For any connected subgraph of the tree, we look at the set of values that appear inside it and define its MEX in the usual sense: the smallest non-negative integer that does not appear among those values. Each query gives a fixed node $A$ and a target value $B$. We must count how many connected subgraphs contain node $A$ and have MEX exactly equal to $B$, over all connected subgraphs of the tree. The answer is taken modulo $10^9+7$.
The constraints imply that both the number of nodes and the number of queries can be large, up to the order of $2 \cdot 10^5$ per test batch. Any approach that recomputes information per query or enumerates subgraphs is immediately impossible, since even a single tree already has exponentially many connected subgraphs.
A subtle difficulty comes from the definition of MEX. A subgraph has MEX $B$ if and only if every value from $0$ to $B-1$ appears somewhere in the chosen vertices, while the value $B$ does not appear. This turns the problem into a constrained counting question over connected subtrees, where some vertices are mandatory, one vertex is forbidden, and connectivity is global.

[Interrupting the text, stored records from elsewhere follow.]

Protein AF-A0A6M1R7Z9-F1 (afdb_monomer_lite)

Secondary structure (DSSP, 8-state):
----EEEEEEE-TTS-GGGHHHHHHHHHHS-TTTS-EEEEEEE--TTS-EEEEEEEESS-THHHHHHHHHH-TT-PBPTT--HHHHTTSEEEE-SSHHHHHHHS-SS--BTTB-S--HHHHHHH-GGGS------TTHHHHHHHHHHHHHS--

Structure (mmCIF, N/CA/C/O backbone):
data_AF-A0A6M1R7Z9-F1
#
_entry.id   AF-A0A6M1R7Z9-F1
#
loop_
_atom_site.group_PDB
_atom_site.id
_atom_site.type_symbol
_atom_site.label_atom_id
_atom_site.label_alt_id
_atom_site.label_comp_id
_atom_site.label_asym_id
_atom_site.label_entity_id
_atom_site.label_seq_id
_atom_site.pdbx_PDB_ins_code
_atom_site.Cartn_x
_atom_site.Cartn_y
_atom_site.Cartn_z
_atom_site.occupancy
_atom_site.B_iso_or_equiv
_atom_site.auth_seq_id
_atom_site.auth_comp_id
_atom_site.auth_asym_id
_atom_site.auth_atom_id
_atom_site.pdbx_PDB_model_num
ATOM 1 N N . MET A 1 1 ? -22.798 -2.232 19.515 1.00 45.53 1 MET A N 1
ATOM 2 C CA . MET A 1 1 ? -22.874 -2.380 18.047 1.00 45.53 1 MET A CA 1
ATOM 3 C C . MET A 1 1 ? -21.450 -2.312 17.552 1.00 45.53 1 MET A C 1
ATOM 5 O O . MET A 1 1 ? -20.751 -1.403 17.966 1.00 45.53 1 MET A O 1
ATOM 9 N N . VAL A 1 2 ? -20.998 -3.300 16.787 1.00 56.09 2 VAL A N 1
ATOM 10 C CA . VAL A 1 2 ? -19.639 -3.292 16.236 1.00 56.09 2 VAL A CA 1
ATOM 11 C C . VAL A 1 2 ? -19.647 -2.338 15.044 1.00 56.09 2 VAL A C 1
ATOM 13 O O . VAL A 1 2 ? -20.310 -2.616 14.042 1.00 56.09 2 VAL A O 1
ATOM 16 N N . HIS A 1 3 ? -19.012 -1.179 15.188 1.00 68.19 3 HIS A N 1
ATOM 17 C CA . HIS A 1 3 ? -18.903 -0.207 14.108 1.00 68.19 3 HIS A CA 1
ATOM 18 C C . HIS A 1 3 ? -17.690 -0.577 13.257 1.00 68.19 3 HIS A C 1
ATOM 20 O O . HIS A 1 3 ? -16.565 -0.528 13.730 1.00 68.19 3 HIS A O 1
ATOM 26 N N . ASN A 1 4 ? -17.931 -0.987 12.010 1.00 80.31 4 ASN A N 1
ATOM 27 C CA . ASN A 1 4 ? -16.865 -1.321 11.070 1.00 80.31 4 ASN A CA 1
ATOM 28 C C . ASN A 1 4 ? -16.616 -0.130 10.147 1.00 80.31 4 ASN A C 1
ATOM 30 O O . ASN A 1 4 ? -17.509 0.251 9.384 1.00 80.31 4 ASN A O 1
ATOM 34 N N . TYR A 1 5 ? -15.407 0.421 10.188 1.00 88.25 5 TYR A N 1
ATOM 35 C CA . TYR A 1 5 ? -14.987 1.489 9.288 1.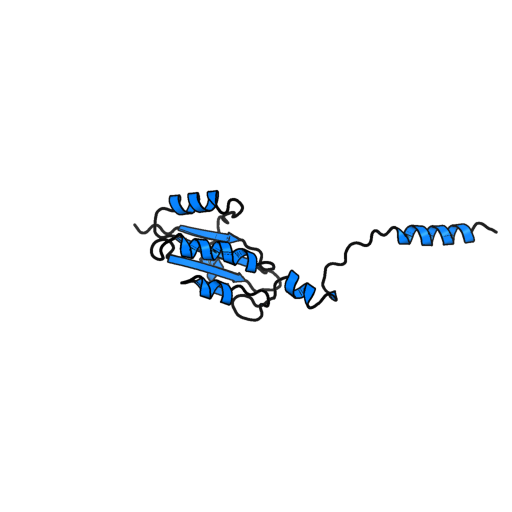00 88.25 5 TYR A CA 1
ATOM 36 C C . TYR A 1 5 ? -13.918 0.974 8.335 1.00 88.25 5 TYR A C 1
ATOM 38 O O . TYR A 1 5 ? -12.786 0.706 8.730 1.00 88.25 5 TYR A O 1
ATOM 46 N N . MET A 1 6 ? -14.284 0.867 7.059 1.00 88.00 6 MET A N 1
ATOM 47 C CA . MET A 1 6 ? -13.356 0.504 5.995 1.00 88.00 6 MET A CA 1
ATOM 48 C C . MET A 1 6 ? -12.769 1.764 5.357 1.00 88.00 6 MET A C 1
ATOM 50 O O . MET A 1 6 ? -13.495 2.647 4.882 1.00 88.00 6 MET A O 1
ATOM 54 N N . TYR A 1 7 ? -11.445 1.822 5.314 1.00 90.94 7 TYR A N 1
ATOM 55 C CA . TYR A 1 7 ? -10.672 2.824 4.599 1.00 90.94 7 TYR A CA 1
ATOM 56 C C . TYR A 1 7 ? -9.951 2.146 3.446 1.00 90.94 7 TYR A C 1
ATOM 58 O O . TYR A 1 7 ? -9.349 1.089 3.615 1.00 90.94 7 TYR A O 1
ATOM 66 N N . VAL A 1 8 ? -10.023 2.764 2.270 1.00 91.00 8 VAL A N 1
ATOM 67 C CA . VAL A 1 8 ? -9.289 2.324 1.088 1.00 91.00 8 VAL A CA 1
ATOM 68 C C . VAL A 1 8 ? -8.540 3.525 0.532 1.00 91.00 8 VAL A C 1
ATOM 70 O O . VAL A 1 8 ? -9.137 4.570 0.251 1.00 91.00 8 VAL A O 1
ATOM 73 N N . PHE A 1 9 ? -7.232 3.363 0.393 1.00 93.25 9 PHE A N 1
ATOM 74 C CA . PHE A 1 9 ? -6.314 4.357 -0.137 1.00 93.25 9 PHE A CA 1
ATOM 75 C C . PHE A 1 9 ? -5.849 3.898 -1.509 1.00 93.25 9 PHE A C 1
ATOM 77 O O . PHE A 1 9 ? -5.388 2.769 -1.655 1.00 93.25 9 PHE A O 1
ATOM 84 N N . GLU A 1 10 ? -6.010 4.751 -2.513 1.00 91.94 10 GLU A N 1
ATOM 85 C CA . GLU A 1 10 ? -5.463 4.500 -3.843 1.00 91.94 10 GLU A CA 1
ATOM 86 C C . GLU A 1 10 ? -3.962 4.773 -3.832 1.00 91.94 10 GLU A C 1
ATOM 88 O O . GLU A 1 10 ? -3.509 5.805 -3.333 1.00 91.94 10 GLU A O 1
ATOM 93 N N . CYS A 1 11 ? -3.208 3.831 -4.380 1.00 93.81 11 CYS A N 1
ATOM 94 C CA . CYS A 1 11 ? -1.759 3.853 -4.406 1.00 93.81 11 CYS A CA 1
ATOM 95 C C . CYS A 1 11 ? -1.258 3.662 -5.839 1.00 93.81 11 CYS A C 1
ATOM 97 O O . CYS A 1 11 ? -1.974 3.190 -6.726 1.00 93.81 11 CYS A O 1
ATOM 99 N N . ASP A 1 12 ? 0.003 4.015 -6.059 1.00 94.19 12 ASP A N 1
ATOM 100 C CA . ASP A 1 12 ? 0.647 3.828 -7.352 1.00 94.19 12 ASP A CA 1
ATOM 101 C C . ASP A 1 12 ? 1.170 2.393 -7.484 1.00 94.19 12 ASP A C 1
ATOM 103 O O . ASP A 1 12 ? 2.061 1.974 -6.749 1.00 94.19 12 ASP A O 1
ATOM 107 N N . TYR A 1 13 ? 0.621 1.627 -8.428 1.00 95.19 13 TYR A N 1
ATOM 108 C CA . TYR A 1 13 ? 1.075 0.262 -8.704 1.00 95.19 13 TYR A CA 1
ATOM 109 C C . TYR A 1 13 ? 2.564 0.224 -9.106 1.00 95.19 13 TYR A C 1
ATOM 111 O O . TYR A 1 13 ? 3.290 -0.710 -8.743 1.00 95.19 13 TYR A O 1
ATOM 119 N N . GLY A 1 14 ? 3.001 1.219 -9.885 1.00 95.19 14 GLY A N 1
ATOM 120 C CA . GLY A 1 14 ? 4.343 1.305 -10.458 1.00 95.19 14 GLY A CA 1
ATOM 121 C C . GLY A 1 14 ? 5.409 1.794 -9.480 1.00 95.19 14 GLY A C 1
ATOM 122 O O . GLY A 1 14 ? 6.587 1.739 -9.820 1.00 95.19 14 GLY A O 1
ATOM 123 N N . ASP A 1 15 ? 5.000 2.230 -8.292 1.00 95.62 15 ASP A N 1
ATOM 124 C CA . ASP A 1 15 ? 5.846 2.765 -7.228 1.00 95.62 15 ASP A CA 1
ATOM 125 C C . ASP A 1 15 ? 5.215 2.370 -5.887 1.00 95.62 15 ASP A C 1
ATOM 127 O O . ASP A 1 15 ? 4.628 3.176 -5.172 1.00 95.62 15 ASP A O 1
ATOM 131 N N . ARG A 1 16 ? 5.215 1.069 -5.604 1.00 95.38 16 ARG A N 1
ATOM 132 C CA . ARG A 1 16 ? 4.483 0.444 -4.492 1.00 95.38 16 ARG A CA 1
ATOM 133 C C . ARG A 1 16 ? 5.337 0.310 -3.237 1.00 95.38 16 ARG A C 1
ATOM 135 O O . ARG A 1 16 ? 4.803 0.332 -2.133 1.00 95.38 16 ARG A O 1
ATOM 142 N N . VAL A 1 17 ? 6.657 0.203 -3.371 1.00 96.56 17 VAL A N 1
ATOM 143 C CA . VAL A 1 17 ? 7.615 0.108 -2.262 1.00 96.56 17 VAL A CA 1
ATOM 144 C C . VAL A 1 17 ? 7.526 1.342 -1.362 1.00 96.56 17 VAL A C 1
ATOM 146 O O . VAL A 1 17 ? 7.670 1.203 -0.145 1.00 96.56 17 VAL A O 1
ATOM 149 N N . LYS A 1 18 ? 7.198 2.524 -1.906 1.00 95.88 18 LYS A N 1
ATOM 150 C CA . LYS A 1 18 ? 6.985 3.742 -1.102 1.00 95.88 18 LYS A CA 1
ATOM 151 C C . LYS A 1 18 ? 5.875 3.595 -0.057 1.00 95.88 18 LYS A C 1
ATOM 153 O O . LYS A 1 18 ? 5.920 4.242 0.985 1.00 95.88 18 LYS A O 1
ATOM 158 N N . GLU A 1 19 ? 4.896 2.726 -0.307 1.00 96.31 19 GLU A N 1
ATOM 159 C CA . GLU A 1 19 ? 3.736 2.529 0.568 1.00 96.31 19 GLU A CA 1
ATOM 160 C C . GLU A 1 19 ? 4.054 1.657 1.790 1.00 96.31 19 GLU A C 1
ATOM 162 O O . GLU A 1 19 ? 3.273 1.610 2.740 1.00 96.31 19 GLU A O 1
ATOM 167 N N . ARG A 1 20 ? 5.221 0.994 1.818 1.00 96.56 20 ARG A N 1
ATOM 168 C CA . ARG A 1 20 ? 5.635 0.142 2.943 1.00 96.56 20 ARG A CA 1
ATOM 169 C C . ARG A 1 20 ? 5.654 0.903 4.266 1.00 96.56 20 ARG A C 1
ATOM 171 O O . ARG A 1 20 ? 5.180 0.370 5.263 1.00 96.56 20 ARG A O 1
ATOM 178 N N . ALA A 1 21 ? 6.197 2.124 4.282 1.00 96.69 21 ALA A N 1
ATOM 179 C CA . ALA A 1 21 ? 6.298 2.930 5.502 1.00 96.69 21 ALA A CA 1
ATOM 180 C C . ALA A 1 21 ? 4.912 3.218 6.095 1.00 96.69 21 ALA A C 1
ATOM 182 O O . ALA A 1 21 ? 4.681 2.962 7.273 1.00 96.69 21 ALA A O 1
ATOM 183 N N . PHE A 1 22 ? 3.970 3.622 5.242 1.00 96.81 22 PHE A N 1
ATOM 184 C CA . PHE A 1 22 ? 2.587 3.878 5.629 1.00 96.81 22 PHE A CA 1
ATOM 185 C C . PHE A 1 22 ? 1.917 2.646 6.252 1.00 96.81 22 PHE A C 1
ATOM 187 O O . PHE A 1 22 ? 1.357 2.728 7.344 1.00 96.81 22 PHE A O 1
ATOM 194 N N . ILE A 1 23 ? 2.017 1.484 5.598 1.00 97.00 23 ILE A N 1
ATOM 195 C CA . ILE A 1 23 ? 1.409 0.237 6.090 1.00 97.00 23 ILE A CA 1
ATOM 196 C C . ILE A 1 23 ? 2.037 -0.191 7.422 1.00 97.00 23 ILE A C 1
ATOM 198 O O . ILE A 1 23 ? 1.324 -0.547 8.360 1.00 97.00 23 ILE A O 1
ATOM 202 N N . LYS A 1 24 ? 3.369 -0.138 7.522 1.00 97.31 24 LYS A N 1
ATOM 203 C CA . LYS A 1 24 ? 4.095 -0.504 8.744 1.00 97.31 24 LYS A CA 1
ATOM 204 C C . LYS A 1 24 ? 3.744 0.404 9.909 1.00 97.31 24 LYS A C 1
ATOM 206 O O . LYS A 1 24 ? 3.548 -0.082 11.017 1.00 97.31 24 LYS A O 1
ATOM 211 N N . ASP A 1 25 ? 3.616 1.703 9.671 1.00 96.69 25 ASP A N 1
ATOM 212 C CA . ASP A 1 25 ? 3.248 2.628 10.732 1.00 96.69 25 ASP A CA 1
ATOM 213 C C . ASP A 1 25 ? 1.821 2.389 11.234 1.00 96.69 25 ASP A C 1
ATOM 215 O O . ASP A 1 25 ? 1.585 2.524 12.433 1.00 96.69 25 ASP A O 1
ATOM 219 N N . ILE A 1 26 ? 0.885 1.960 10.378 1.00 95.94 26 ILE A N 1
ATOM 220 C CA . ILE A 1 26 ? -0.443 1.531 10.843 1.00 95.94 26 ILE A CA 1
ATOM 221 C C . ILE A 1 26 ? -0.307 0.328 11.787 1.00 95.94 26 ILE A C 1
ATOM 223 O O . ILE A 1 26 ? -0.836 0.360 12.895 1.00 95.94 26 ILE A O 1
ATOM 227 N N . LEU A 1 27 ? 0.440 -0.702 11.379 1.00 95.44 27 LEU A N 1
ATOM 228 C CA . LEU A 1 27 ? 0.646 -1.918 12.178 1.00 95.44 27 LEU A CA 1
ATOM 229 C C . LEU A 1 27 ? 1.361 -1.648 13.515 1.00 95.44 27 LEU A C 1
ATOM 231 O O . LEU A 1 27 ? 1.140 -2.368 14.484 1.00 95.44 27 LEU A O 1
ATOM 235 N N . ARG A 1 28 ? 2.208 -0.612 13.582 1.00 94.94 28 ARG A N 1
ATOM 236 C CA . ARG A 1 28 ? 2.915 -0.192 14.806 1.00 94.94 28 ARG A CA 1
ATOM 237 C C . ARG A 1 28 ? 2.051 0.604 15.770 1.00 94.94 28 ARG A C 1
ATOM 239 O O . ARG A 1 28 ? 2.170 0.436 16.981 1.00 94.94 28 ARG A O 1
ATOM 246 N N . ASN A 1 29 ? 1.276 1.549 15.242 1.00 94.75 29 ASN A N 1
ATOM 247 C CA . ASN A 1 29 ? 0.591 2.552 16.058 1.00 94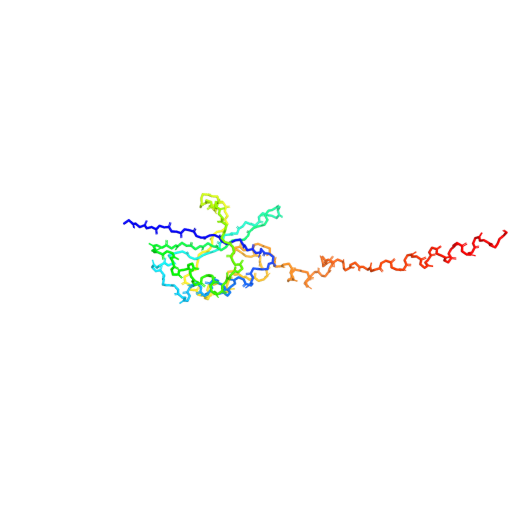.75 29 ASN A CA 1
ATOM 248 C C . ASN A 1 29 ? -0.798 2.099 16.510 1.00 94.75 29 ASN A C 1
ATOM 250 O O . ASN A 1 29 ? -1.332 2.653 17.471 1.00 94.75 29 ASN A O 1
ATOM 254 N N . PHE A 1 30 ? -1.382 1.106 15.839 1.00 94.06 30 PHE A N 1
ATOM 255 C CA . PHE A 1 30 ? -2.726 0.631 16.128 1.00 94.06 30 PHE A CA 1
ATOM 256 C C . PHE A 1 30 ? -2.720 -0.844 16.505 1.00 94.06 30 PHE A C 1
ATOM 258 O O . PHE A 1 30 ? -2.152 -1.682 15.811 1.00 94.06 30 PHE A O 1
ATOM 265 N N . ASP A 1 31 ? -3.391 -1.156 17.613 1.00 90.81 31 ASP A N 1
ATOM 266 C CA . ASP A 1 31 ? -3.544 -2.532 18.068 1.00 90.81 31 ASP A CA 1
ATOM 267 C C . ASP A 1 31 ? -4.364 -3.362 17.063 1.00 90.81 31 ASP A C 1
ATOM 269 O O . ASP A 1 31 ? -5.273 -2.853 16.399 1.00 90.81 31 ASP A O 1
ATOM 273 N N . LYS A 1 32 ? -4.061 -4.659 16.981 1.00 89.00 32 LYS A N 1
ATOM 274 C CA . LYS A 1 32 ? -4.727 -5.631 16.100 1.00 89.00 32 LYS A CA 1
ATOM 275 C C . LYS A 1 32 ? -6.240 -5.745 16.327 1.00 89.00 32 LYS A C 1
ATOM 277 O O . LYS A 1 32 ? -6.960 -6.098 15.399 1.00 89.00 32 LYS A O 1
ATOM 282 N N . ASP A 1 33 ? -6.727 -5.456 17.532 1.00 90.31 33 ASP A N 1
ATOM 283 C CA . ASP A 1 33 ? -8.150 -5.487 17.866 1.00 90.31 33 ASP A CA 1
ATOM 284 C C . ASP A 1 33 ? -8.847 -4.185 17.424 1.00 90.31 33 ASP A C 1
ATOM 286 O O . ASP A 1 33 ? -10.050 -4.185 17.156 1.00 90.31 33 ASP A O 1
ATOM 290 N N . TYR A 1 34 ? -8.092 -3.088 17.269 1.00 92.19 34 TYR A N 1
ATOM 291 C CA . TYR A 1 34 ? -8.573 -1.835 16.682 1.00 92.19 34 TYR A CA 1
ATOM 292 C C . TYR A 1 34 ? -8.529 -1.889 15.149 1.00 92.19 34 TYR A C 1
ATOM 294 O O . TYR A 1 34 ? -9.567 -1.767 14.498 1.00 92.19 34 TYR A O 1
ATOM 302 N N . ALA A 1 35 ? -7.346 -2.120 14.568 1.00 92.44 35 ALA A N 1
ATOM 303 C CA . ALA A 1 35 ? -7.104 -2.222 13.128 1.00 92.44 35 ALA A CA 1
ATOM 304 C C . ALA A 1 35 ? -7.108 -3.691 12.666 1.00 92.44 35 ALA A C 1
ATOM 306 O O . ALA A 1 35 ? -6.099 -4.245 12.237 1.00 92.44 35 ALA A O 1
ATOM 307 N N . THR A 1 36 ? -8.278 -4.327 12.750 1.00 90.75 36 THR A N 1
ATOM 308 C CA . THR A 1 36 ? -8.467 -5.778 12.518 1.00 90.75 36 THR A CA 1
ATOM 309 C C . THR A 1 36 ? -8.093 -6.318 11.146 1.00 90.75 36 THR A C 1
ATOM 311 O O . THR A 1 36 ? -7.931 -7.527 10.987 1.00 90.75 36 THR A O 1
ATOM 314 N N . MET A 1 37 ? -7.996 -5.462 10.135 1.00 90.88 37 MET A N 1
ATOM 315 C CA . MET A 1 37 ? -7.472 -5.857 8.837 1.00 90.88 37 MET A CA 1
ATOM 316 C C . MET A 1 37 ? -6.666 -4.704 8.277 1.00 90.88 37 MET A C 1
ATOM 318 O O . MET A 1 37 ? -7.198 -3.613 8.100 1.00 90.88 37 MET A O 1
ATOM 322 N N . VAL A 1 38 ? -5.399 -4.962 7.988 1.00 94.94 38 VAL A N 1
ATOM 323 C CA . VAL A 1 38 ? -4.527 -4.076 7.224 1.00 94.94 38 VAL A CA 1
ATOM 324 C C . VAL A 1 38 ? -4.001 -4.907 6.070 1.00 94.94 38 VAL A C 1
ATOM 326 O O . VAL A 1 38 ? -3.490 -6.007 6.278 1.00 94.94 38 VAL A O 1
ATOM 329 N N . GLY A 1 39 ? -4.159 -4.432 4.844 1.00 94.44 39 GLY A N 1
ATOM 330 C CA . GLY A 1 39 ? -3.795 -5.226 3.682 1.00 94.44 39 GLY A CA 1
ATOM 331 C C . GLY A 1 39 ? -3.697 -4.425 2.403 1.00 94.44 39 GLY A C 1
ATOM 332 O O . GLY A 1 39 ? -4.000 -3.234 2.357 1.00 94.44 39 GLY A O 1
ATOM 333 N N . VAL A 1 40 ? -3.282 -5.109 1.346 1.00 94.62 40 VAL A N 1
ATOM 334 C CA . VAL A 1 40 ? -3.269 -4.583 -0.014 1.00 94.62 40 VAL A CA 1
ATOM 335 C C . VAL A 1 40 ? -4.289 -5.294 -0.883 1.00 94.62 40 VAL A C 1
ATOM 337 O O . VAL A 1 40 ? -4.542 -6.490 -0.731 1.00 94.62 40 VAL A O 1
ATOM 340 N N . VAL A 1 41 ? -4.841 -4.544 -1.829 1.00 93.31 41 VAL A N 1
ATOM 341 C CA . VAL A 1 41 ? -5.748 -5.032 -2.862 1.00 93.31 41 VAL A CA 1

A small but important edge case is when $A$ itself has value $B$. In that case, every valid subgraph containing $A$ automatically includes a forbidden value, so the answer is zero. Similarly, if some required value lies in a different connected region once the forbidden node is removed, no valid subgraph exists even though each constraint individually looks feasible.
Approaches
A brute-force perspective starts by observing that each query asks for connected subgraphs containing a fixed node and satisfying a value constraint. One could attempt to enumerate all connected subgraphs using DFS and check conditions. This already fails because a tree with $n$ nodes has exponentially many connected subtrees, so even a single query is infeasible.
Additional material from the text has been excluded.